Recent years have brought a slew of disheartening news about youth mental health, prompting an advisory from U.S. Surgeon General Vivek Murthy. The advisory notes that “persistent feelings of sadness or hopelessness,” thoughts of suicide, and psychiatric emergency room visits are all on the rise among young people.

These increases predate the pandemic, but were certainly exacerbated by its stress. In addition, the stage for our adult suffering is often set during childhood.
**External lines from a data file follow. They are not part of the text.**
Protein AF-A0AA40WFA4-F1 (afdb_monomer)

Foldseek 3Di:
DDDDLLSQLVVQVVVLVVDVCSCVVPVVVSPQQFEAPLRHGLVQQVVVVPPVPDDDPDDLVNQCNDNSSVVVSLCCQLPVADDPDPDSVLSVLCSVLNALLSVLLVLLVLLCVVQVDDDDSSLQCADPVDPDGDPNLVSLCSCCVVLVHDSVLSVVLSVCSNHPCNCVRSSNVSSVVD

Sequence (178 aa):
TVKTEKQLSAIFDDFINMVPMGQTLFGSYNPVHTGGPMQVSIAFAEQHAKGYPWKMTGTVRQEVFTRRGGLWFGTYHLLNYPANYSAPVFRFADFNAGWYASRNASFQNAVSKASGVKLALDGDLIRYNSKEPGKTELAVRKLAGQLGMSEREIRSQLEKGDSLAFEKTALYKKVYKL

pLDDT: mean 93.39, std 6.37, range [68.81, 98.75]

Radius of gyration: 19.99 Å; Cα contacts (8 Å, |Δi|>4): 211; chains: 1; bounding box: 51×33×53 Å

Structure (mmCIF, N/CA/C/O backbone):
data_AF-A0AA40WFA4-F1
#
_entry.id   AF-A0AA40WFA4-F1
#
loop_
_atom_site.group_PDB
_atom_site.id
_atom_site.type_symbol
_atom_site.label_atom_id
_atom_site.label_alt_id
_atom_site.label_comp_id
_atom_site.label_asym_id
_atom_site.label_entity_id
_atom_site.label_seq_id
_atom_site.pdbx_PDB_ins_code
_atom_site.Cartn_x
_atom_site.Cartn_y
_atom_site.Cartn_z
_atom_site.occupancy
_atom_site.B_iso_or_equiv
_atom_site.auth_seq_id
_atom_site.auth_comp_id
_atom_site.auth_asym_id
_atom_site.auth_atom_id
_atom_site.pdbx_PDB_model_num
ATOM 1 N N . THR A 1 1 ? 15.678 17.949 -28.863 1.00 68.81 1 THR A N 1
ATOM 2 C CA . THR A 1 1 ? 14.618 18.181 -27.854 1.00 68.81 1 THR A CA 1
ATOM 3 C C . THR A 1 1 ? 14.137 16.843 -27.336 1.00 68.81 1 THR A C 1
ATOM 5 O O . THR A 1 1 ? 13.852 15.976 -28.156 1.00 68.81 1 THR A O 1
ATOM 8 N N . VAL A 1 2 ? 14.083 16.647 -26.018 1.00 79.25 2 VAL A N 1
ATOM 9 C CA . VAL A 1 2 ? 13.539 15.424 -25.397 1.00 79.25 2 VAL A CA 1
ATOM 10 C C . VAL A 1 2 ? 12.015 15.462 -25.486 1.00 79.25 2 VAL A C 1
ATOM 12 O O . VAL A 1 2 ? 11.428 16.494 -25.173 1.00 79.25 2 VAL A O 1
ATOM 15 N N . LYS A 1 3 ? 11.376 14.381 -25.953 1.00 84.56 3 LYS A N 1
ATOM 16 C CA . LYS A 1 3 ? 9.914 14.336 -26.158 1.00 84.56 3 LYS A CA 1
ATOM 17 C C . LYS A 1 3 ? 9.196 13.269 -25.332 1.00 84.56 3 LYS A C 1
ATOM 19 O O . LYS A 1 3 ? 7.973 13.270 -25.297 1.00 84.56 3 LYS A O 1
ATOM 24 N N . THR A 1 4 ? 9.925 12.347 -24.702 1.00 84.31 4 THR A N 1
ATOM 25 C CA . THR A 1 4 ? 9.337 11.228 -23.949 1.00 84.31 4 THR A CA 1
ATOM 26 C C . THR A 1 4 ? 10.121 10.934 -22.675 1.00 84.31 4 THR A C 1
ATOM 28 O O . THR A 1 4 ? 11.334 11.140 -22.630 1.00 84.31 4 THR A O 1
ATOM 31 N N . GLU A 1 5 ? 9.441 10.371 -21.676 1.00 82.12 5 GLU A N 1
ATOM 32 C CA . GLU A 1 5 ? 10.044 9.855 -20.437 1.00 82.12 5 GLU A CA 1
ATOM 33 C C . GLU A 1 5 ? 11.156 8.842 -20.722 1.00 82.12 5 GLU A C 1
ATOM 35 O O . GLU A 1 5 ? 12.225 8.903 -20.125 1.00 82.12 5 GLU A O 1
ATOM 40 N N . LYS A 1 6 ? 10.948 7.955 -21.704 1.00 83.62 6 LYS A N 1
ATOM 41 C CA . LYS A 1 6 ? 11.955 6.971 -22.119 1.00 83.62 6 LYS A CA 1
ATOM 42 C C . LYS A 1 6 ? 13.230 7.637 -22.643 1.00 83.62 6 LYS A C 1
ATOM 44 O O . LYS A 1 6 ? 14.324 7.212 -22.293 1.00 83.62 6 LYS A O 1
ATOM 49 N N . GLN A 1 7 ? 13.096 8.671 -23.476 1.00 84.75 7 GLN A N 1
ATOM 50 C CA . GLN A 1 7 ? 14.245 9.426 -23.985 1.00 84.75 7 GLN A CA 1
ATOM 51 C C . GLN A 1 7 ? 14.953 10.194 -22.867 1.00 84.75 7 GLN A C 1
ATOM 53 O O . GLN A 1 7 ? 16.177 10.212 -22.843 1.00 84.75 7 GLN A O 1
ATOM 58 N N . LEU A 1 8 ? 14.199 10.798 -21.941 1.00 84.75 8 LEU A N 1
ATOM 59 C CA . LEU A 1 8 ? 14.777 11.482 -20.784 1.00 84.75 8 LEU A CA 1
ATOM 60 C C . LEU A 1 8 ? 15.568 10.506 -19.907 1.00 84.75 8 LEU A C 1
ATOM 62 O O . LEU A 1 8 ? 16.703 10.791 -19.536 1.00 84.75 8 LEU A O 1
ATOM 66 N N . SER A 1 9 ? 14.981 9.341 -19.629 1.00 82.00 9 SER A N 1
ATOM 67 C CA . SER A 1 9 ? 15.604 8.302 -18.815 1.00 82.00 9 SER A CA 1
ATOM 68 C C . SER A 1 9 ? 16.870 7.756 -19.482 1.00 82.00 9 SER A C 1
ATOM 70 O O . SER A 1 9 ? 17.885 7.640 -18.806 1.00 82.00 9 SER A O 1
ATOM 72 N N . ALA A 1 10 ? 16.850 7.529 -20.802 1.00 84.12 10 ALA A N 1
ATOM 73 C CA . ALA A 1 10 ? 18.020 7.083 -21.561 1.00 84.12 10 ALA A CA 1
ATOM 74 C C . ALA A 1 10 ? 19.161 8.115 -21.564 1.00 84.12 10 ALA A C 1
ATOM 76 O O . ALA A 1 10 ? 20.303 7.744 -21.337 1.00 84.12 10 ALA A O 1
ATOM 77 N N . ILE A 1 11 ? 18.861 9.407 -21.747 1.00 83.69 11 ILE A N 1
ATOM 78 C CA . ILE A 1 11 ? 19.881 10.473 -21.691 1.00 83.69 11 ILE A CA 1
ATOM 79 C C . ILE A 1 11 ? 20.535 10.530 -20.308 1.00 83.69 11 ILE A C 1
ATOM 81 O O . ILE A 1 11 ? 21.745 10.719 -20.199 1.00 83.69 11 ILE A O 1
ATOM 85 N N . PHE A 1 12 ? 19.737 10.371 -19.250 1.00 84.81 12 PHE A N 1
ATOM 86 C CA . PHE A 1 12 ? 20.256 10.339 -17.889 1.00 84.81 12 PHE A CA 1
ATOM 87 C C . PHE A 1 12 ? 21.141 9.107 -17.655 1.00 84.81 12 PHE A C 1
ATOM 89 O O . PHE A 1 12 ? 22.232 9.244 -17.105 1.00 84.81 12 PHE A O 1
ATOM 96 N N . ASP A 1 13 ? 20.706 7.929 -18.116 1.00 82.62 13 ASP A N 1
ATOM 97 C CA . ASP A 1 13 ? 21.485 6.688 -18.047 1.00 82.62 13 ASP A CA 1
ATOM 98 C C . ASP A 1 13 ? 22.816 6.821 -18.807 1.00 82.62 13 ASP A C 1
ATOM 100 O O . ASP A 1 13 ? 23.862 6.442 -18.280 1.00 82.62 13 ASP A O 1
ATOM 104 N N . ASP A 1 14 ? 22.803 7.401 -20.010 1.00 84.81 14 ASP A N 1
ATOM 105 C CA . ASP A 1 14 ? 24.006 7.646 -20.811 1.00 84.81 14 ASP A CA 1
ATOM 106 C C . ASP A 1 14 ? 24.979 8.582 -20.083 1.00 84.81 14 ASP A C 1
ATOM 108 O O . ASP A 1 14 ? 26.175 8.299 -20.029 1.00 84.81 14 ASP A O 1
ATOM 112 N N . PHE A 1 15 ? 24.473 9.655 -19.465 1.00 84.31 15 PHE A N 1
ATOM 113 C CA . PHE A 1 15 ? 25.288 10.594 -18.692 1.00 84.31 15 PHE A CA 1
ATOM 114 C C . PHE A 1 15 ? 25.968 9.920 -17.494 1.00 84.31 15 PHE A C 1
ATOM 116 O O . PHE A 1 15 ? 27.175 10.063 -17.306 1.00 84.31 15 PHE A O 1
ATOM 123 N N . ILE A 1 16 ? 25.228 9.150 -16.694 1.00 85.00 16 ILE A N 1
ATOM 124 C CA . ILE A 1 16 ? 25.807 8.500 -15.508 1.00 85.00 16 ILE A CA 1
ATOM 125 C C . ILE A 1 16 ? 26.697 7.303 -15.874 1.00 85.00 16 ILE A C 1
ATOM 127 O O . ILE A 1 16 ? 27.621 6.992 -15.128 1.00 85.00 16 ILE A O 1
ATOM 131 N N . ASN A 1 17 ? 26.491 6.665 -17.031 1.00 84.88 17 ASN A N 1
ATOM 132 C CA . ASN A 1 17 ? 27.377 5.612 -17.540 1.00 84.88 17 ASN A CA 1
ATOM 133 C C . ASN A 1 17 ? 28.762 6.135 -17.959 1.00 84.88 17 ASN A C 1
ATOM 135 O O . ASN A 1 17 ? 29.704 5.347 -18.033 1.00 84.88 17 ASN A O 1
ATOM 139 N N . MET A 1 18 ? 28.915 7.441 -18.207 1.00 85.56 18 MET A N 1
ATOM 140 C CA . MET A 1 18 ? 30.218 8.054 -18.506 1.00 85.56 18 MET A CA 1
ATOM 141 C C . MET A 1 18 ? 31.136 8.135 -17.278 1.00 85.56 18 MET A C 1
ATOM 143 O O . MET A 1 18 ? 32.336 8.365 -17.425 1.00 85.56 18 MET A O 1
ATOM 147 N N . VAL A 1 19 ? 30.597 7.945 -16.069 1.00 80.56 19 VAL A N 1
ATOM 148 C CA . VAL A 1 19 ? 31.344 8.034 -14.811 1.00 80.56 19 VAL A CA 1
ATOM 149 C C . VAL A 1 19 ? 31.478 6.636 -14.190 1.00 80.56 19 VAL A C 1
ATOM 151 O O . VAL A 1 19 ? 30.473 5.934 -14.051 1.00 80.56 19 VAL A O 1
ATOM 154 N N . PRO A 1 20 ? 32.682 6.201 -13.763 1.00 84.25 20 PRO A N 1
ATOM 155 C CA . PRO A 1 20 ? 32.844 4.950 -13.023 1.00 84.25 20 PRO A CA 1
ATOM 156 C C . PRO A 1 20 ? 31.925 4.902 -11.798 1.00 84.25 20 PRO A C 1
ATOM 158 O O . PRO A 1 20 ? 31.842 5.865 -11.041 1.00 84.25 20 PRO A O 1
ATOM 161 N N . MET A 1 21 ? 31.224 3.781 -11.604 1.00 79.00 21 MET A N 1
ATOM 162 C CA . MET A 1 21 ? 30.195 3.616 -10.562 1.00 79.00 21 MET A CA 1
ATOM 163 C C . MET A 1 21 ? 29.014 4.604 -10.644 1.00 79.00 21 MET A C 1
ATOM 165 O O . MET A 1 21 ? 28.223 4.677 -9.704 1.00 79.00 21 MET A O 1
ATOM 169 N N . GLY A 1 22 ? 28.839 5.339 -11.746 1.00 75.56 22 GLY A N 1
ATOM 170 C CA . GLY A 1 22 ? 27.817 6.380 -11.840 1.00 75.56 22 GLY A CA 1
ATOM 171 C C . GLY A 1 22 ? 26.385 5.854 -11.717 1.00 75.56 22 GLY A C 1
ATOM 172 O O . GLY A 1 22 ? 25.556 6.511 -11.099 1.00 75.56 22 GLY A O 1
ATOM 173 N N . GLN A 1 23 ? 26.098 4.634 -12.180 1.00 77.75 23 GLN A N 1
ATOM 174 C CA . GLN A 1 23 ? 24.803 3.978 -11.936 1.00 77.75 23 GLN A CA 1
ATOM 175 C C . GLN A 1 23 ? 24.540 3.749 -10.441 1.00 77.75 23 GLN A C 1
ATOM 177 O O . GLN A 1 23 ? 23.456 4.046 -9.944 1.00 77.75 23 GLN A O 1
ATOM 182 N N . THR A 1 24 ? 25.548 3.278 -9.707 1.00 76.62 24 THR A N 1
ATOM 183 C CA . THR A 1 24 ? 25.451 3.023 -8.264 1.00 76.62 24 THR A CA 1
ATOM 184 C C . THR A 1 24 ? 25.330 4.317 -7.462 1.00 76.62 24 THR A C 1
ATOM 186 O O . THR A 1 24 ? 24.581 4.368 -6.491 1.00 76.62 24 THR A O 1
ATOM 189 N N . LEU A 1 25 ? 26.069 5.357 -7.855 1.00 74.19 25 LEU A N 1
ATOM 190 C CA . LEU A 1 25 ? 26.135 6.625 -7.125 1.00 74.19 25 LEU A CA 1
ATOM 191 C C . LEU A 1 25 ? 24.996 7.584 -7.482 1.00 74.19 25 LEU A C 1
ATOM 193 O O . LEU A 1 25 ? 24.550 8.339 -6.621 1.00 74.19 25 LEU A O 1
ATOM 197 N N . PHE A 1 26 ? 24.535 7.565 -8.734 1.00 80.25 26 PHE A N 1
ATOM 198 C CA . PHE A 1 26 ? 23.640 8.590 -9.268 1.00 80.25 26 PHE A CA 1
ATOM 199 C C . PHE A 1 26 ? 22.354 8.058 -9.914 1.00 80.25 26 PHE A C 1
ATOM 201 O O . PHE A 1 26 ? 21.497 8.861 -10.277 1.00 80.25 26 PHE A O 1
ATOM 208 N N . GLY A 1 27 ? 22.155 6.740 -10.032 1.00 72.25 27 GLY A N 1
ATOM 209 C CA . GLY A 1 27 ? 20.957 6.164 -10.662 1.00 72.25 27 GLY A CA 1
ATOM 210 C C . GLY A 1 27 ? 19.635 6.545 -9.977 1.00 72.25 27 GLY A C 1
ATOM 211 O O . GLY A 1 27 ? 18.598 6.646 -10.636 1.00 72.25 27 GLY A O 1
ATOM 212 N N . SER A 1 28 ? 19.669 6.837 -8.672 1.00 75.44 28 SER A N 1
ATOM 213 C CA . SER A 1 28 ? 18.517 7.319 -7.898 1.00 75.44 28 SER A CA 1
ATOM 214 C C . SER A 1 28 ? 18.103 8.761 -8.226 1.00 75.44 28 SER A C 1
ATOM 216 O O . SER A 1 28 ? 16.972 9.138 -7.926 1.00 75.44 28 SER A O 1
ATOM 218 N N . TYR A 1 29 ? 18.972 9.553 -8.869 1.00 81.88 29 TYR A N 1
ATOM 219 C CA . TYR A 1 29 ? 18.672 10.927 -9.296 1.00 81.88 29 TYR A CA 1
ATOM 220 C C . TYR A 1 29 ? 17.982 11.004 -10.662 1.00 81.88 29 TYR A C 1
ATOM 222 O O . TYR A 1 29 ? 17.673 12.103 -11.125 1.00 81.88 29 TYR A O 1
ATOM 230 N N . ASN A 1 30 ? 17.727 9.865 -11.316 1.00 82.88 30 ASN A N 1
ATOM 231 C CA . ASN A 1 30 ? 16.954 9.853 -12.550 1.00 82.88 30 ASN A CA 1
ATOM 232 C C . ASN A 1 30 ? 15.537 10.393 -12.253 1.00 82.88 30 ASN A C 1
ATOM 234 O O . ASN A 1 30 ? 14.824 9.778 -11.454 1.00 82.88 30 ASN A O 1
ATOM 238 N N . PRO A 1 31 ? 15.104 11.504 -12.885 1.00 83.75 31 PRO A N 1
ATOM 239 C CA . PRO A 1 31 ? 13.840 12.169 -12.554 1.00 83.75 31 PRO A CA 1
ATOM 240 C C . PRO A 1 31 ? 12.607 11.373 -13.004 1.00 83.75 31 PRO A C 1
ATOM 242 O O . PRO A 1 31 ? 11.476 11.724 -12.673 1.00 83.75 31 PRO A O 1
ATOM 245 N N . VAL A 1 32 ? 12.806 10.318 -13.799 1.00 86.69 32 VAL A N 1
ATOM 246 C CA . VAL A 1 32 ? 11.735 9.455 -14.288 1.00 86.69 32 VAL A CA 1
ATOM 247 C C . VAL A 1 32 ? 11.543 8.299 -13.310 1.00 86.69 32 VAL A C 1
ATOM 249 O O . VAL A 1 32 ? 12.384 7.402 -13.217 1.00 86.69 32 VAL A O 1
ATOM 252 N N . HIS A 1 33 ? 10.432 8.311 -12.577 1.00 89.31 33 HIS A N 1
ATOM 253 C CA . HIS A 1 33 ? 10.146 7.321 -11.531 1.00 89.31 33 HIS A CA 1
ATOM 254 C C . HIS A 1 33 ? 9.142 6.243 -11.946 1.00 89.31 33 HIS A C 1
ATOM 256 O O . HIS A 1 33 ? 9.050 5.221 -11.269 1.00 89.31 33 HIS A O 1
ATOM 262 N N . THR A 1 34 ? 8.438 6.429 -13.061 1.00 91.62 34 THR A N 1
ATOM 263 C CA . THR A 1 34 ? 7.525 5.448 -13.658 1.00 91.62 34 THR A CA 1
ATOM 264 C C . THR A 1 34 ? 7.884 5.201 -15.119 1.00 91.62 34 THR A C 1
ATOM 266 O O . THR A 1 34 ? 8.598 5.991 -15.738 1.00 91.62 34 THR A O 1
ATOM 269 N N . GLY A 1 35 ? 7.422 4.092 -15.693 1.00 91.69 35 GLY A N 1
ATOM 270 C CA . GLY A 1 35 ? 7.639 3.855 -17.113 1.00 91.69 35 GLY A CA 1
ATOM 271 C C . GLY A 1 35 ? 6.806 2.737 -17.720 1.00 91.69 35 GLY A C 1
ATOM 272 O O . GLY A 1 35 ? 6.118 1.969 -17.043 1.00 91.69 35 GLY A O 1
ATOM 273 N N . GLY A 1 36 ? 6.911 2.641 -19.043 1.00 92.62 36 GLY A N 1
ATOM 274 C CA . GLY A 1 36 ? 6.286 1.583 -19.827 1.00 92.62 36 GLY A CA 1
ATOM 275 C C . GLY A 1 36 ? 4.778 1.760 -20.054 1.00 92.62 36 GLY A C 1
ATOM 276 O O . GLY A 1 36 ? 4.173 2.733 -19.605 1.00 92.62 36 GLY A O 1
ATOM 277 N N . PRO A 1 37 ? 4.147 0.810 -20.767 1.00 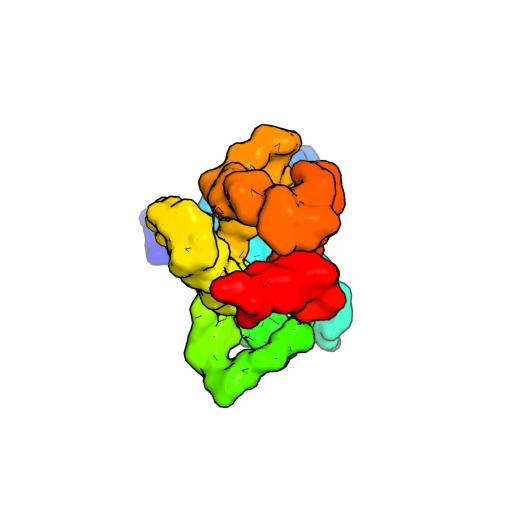92.56 37 PRO A N 1
ATOM 278 C CA . PRO A 1 37 ? 2.734 0.882 -21.158 1.00 92.56 37 PRO A CA 1
ATOM 279 C C . PRO A 1 37 ? 1.741 0.916 -19.988 1.00 92.56 37 PRO A C 1
ATOM 281 O O . PRO A 1 37 ? 0.601 1.315 -20.190 1.00 92.56 37 PRO A O 1
ATOM 284 N N . MET A 1 38 ? 2.154 0.487 -18.793 1.00 95.94 38 MET A N 1
ATOM 285 C CA . MET A 1 38 ? 1.323 0.491 -17.585 1.00 95.94 38 MET A CA 1
ATOM 286 C C . MET A 1 38 ? 1.788 1.516 -16.541 1.00 95.94 38 MET A C 1
ATOM 288 O O . MET A 1 38 ? 1.295 1.476 -15.421 1.00 95.94 38 MET A O 1
ATOM 292 N N . GLN A 1 39 ? 2.726 2.411 -16.887 1.00 94.44 39 GLN A N 1
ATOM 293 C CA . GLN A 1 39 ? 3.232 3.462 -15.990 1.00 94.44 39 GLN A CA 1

Data shows that 50% of mental illness emerges by the age of 14.

Another key factor is social media, which can be harmful for kids struggling with their self-image, and frequently serves as a platform for bullying.

For parents, the advantage of making it a family goal to spend more time outside — whether you’re tallying hours or not — is that you’re asking kids to do something positive and enjoyable, rather than simply nagging them, again, to turn off their devices.

Any time outside will have a benefit, as will any connection with the natural world, regardless of scale. Both a hike in the forest and a walk around the block with the dog are good for the health of your child’s mind and body.

While they are away from their screens, kids may discover that the real world can also hold their interest.

“Our brains are wired for the new and novel. Screen manufacturers supply this in droves from the neverending scroll feature,” Yurich said. “But nature provides this too.”

“Being outside is not frivolous — it’s quite necessary,” she continued. “When we are outside we are fully alive and engaged with our surroundings. We are learning — we are assessing risk, we are using all our senses.”

Minaker said that when parents are outside with their children, they might want to consider: “How can you encourage your kids to be mindful in that place?” This could be as simple as asking them to name five things they see and four things they hear, as in this popular anxiety-coping exercise.

“It’s grounding in that place,” Minaker said. “I think you benefit more from it than if you’re distracted, not paying attention, obsessed with your phone.”